*Exercise details:* An exact copy of the lines from the one containing "ATOM 42 N N" through the last line below is required; include both of those lines and no others.

Data provided section start

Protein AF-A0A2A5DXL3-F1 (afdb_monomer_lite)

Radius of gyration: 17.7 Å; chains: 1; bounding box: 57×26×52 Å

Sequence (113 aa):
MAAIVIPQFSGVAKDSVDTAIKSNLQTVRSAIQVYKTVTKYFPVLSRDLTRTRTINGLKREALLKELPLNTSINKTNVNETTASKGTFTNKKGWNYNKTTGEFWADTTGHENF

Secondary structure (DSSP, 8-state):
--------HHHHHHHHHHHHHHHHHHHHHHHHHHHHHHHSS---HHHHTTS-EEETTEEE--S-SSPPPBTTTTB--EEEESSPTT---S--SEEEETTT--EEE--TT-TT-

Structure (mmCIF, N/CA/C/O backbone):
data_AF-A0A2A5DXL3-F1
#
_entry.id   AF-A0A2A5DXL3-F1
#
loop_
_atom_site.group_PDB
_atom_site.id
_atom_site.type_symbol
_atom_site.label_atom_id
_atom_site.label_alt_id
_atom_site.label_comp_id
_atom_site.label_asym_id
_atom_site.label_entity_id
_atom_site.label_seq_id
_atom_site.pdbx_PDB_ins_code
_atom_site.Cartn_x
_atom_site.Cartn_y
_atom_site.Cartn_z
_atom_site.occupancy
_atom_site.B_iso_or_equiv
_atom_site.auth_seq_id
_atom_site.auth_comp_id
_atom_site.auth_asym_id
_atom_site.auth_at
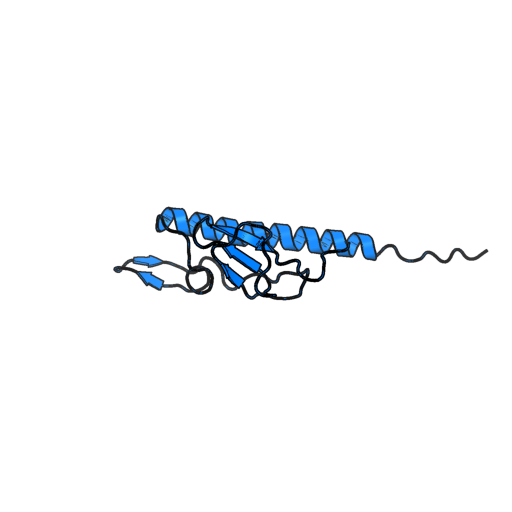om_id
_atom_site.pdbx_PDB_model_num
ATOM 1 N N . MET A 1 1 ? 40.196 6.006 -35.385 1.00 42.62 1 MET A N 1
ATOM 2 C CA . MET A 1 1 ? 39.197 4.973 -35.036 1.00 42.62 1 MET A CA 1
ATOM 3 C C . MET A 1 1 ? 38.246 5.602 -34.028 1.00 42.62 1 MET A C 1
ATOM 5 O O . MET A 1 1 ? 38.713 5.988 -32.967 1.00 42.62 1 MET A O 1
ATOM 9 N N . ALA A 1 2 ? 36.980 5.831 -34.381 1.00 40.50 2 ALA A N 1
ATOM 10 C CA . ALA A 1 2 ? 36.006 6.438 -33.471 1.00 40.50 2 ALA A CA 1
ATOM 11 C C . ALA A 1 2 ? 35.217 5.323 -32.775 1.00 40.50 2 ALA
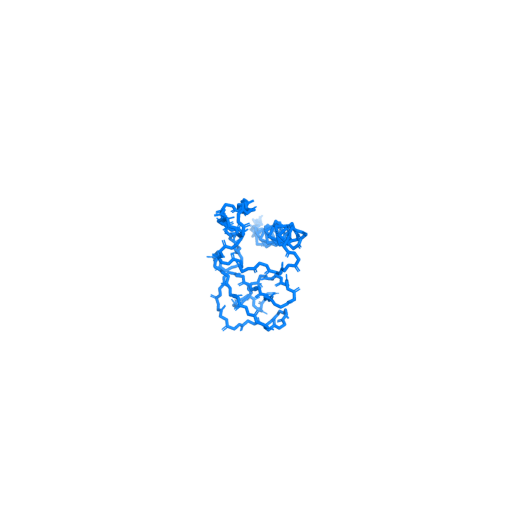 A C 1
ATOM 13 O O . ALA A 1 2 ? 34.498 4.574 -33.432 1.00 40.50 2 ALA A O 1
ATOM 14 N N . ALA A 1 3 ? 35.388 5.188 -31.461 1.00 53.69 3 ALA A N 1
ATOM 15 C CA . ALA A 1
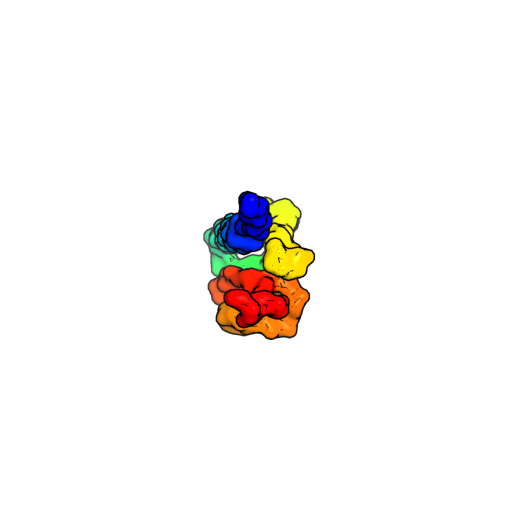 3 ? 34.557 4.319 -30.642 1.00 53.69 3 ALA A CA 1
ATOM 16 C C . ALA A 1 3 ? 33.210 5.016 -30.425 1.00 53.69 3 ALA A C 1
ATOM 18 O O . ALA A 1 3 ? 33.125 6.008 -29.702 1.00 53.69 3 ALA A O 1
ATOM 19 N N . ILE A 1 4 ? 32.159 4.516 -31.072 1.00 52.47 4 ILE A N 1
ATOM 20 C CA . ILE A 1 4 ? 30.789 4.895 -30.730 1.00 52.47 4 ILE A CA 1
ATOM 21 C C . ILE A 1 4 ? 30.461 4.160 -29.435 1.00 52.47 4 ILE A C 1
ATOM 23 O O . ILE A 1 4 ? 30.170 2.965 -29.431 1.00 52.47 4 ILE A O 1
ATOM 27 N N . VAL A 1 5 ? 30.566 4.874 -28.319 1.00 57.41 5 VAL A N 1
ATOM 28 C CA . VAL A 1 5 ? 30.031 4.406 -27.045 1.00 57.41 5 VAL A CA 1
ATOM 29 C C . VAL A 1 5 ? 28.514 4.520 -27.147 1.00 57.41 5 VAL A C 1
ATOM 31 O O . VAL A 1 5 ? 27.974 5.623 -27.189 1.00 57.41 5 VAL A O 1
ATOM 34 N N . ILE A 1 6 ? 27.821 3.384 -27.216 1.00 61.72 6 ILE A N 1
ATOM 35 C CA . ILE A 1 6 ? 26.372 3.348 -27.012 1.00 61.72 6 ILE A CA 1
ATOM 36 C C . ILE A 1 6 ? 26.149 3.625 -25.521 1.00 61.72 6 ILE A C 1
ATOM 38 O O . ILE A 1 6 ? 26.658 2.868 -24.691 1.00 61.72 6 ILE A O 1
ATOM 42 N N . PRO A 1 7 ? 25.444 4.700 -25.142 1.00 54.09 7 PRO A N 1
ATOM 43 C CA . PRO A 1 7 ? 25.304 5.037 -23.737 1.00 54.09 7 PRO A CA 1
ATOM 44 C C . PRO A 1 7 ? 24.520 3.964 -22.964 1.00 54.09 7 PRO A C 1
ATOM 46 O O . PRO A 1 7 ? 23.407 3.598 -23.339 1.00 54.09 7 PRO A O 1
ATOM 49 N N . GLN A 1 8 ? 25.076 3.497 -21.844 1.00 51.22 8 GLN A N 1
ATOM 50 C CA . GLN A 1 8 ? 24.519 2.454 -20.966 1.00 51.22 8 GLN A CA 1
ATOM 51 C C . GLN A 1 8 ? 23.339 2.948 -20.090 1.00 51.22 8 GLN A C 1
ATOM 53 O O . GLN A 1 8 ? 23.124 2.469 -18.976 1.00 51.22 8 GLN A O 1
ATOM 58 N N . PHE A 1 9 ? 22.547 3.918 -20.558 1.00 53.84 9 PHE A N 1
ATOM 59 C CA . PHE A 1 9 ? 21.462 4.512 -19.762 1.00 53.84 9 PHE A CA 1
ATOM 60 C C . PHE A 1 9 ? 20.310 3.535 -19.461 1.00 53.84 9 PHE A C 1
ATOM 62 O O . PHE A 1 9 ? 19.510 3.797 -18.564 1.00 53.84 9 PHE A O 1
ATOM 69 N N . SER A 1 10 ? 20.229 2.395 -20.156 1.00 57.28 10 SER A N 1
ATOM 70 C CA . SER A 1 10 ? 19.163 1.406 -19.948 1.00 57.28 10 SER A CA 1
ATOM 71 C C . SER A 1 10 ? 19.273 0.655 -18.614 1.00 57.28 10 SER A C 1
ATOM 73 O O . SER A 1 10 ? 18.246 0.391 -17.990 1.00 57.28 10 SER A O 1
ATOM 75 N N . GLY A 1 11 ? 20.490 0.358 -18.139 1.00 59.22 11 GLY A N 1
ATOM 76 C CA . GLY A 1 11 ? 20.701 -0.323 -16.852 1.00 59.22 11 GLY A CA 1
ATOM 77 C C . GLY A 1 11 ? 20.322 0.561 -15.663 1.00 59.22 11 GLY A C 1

Data provided section end

*Answer box:*
ATOM 42 N N . PRO A 1 7 ? 25.444 4.700 -25.142 1.00 54.09 7 PRO A N 1
ATOM 43 C CA . PRO A 1 7 ? 25.304 5.037 -23.737 1.00 54.09 7 PRO A CA 1
ATOM 44 C C . PRO A 1 7 ? 24.520 3.964 -22.964 1.00 54.09 7 PRO A C 1
ATOM 46 O O . PRO A 1 7 ? 23.407 3.598 -23.339 1.00 54.09 7 PRO A O 1
ATOM 49 N N . GLN A 1 8 ? 25.076 3.497 -21.844 1.00 51.22 8 GLN A N 1
ATOM 50 C CA . GLN A 1 8 ? 24.519 2.454 -20.966 1.00 51.22 8 GLN A CA 1
ATOM 51 C C . GLN A 1 8 ? 23.339 2.948 -20.090 1.00 51.22 8 GLN A C 1
ATOM 53 O O . GLN A 1 8 ? 23.124 2.469 -18.976 1.00 51.22 8 GLN A O 1
ATOM 58 N N . PHE A 1 9 ? 22.547 3.918 -20.558 1.00 53.84 9 PHE A N 1
ATOM 59 C CA . PHE A 1 9 ? 21.462 4.512 -19.762 1.00 53.84 9 PHE A CA 1
ATOM 60 C C . PHE A 1 9 ? 20.310 3.535 -19.461 1.00 53.84 9 PHE A C 1
ATOM 62 O O . PHE A 1 9 ? 19.510 3.797 -18.564 1.00 53.84 9 PHE A O 1
ATOM 69 N N . SER A 1 10 ? 20.229 2.395 -20.156 1.00 57.28 10 SER A N 1
ATOM 70 C CA . SER A 1 10 ? 19.163 1.406 -19.948 1.00 57.28 10 SER A CA 1
ATOM 71 C C . SER A 1 10 ? 19.273 0.655 -18.614 1.00 57.28 10 SER A C 1
ATOM 73 O O . SER A 1 10 ? 18.246 0.391 -17.990 1.00 57.28 10 SER A O 1
ATOM 75 N N . GLY A 1 11 ? 20.490 0.358 -18.139 1.00 59.22 11 GLY A N 1
ATOM 76 C CA . GLY A 1 11 ? 20.701 -0.323 -16.852 1.00 59.22 11 GLY A CA 1
ATOM 77 C C . GLY A 1 11 ? 20.322 0.561 -15.663 1.00 59.22 11 GLY A C 1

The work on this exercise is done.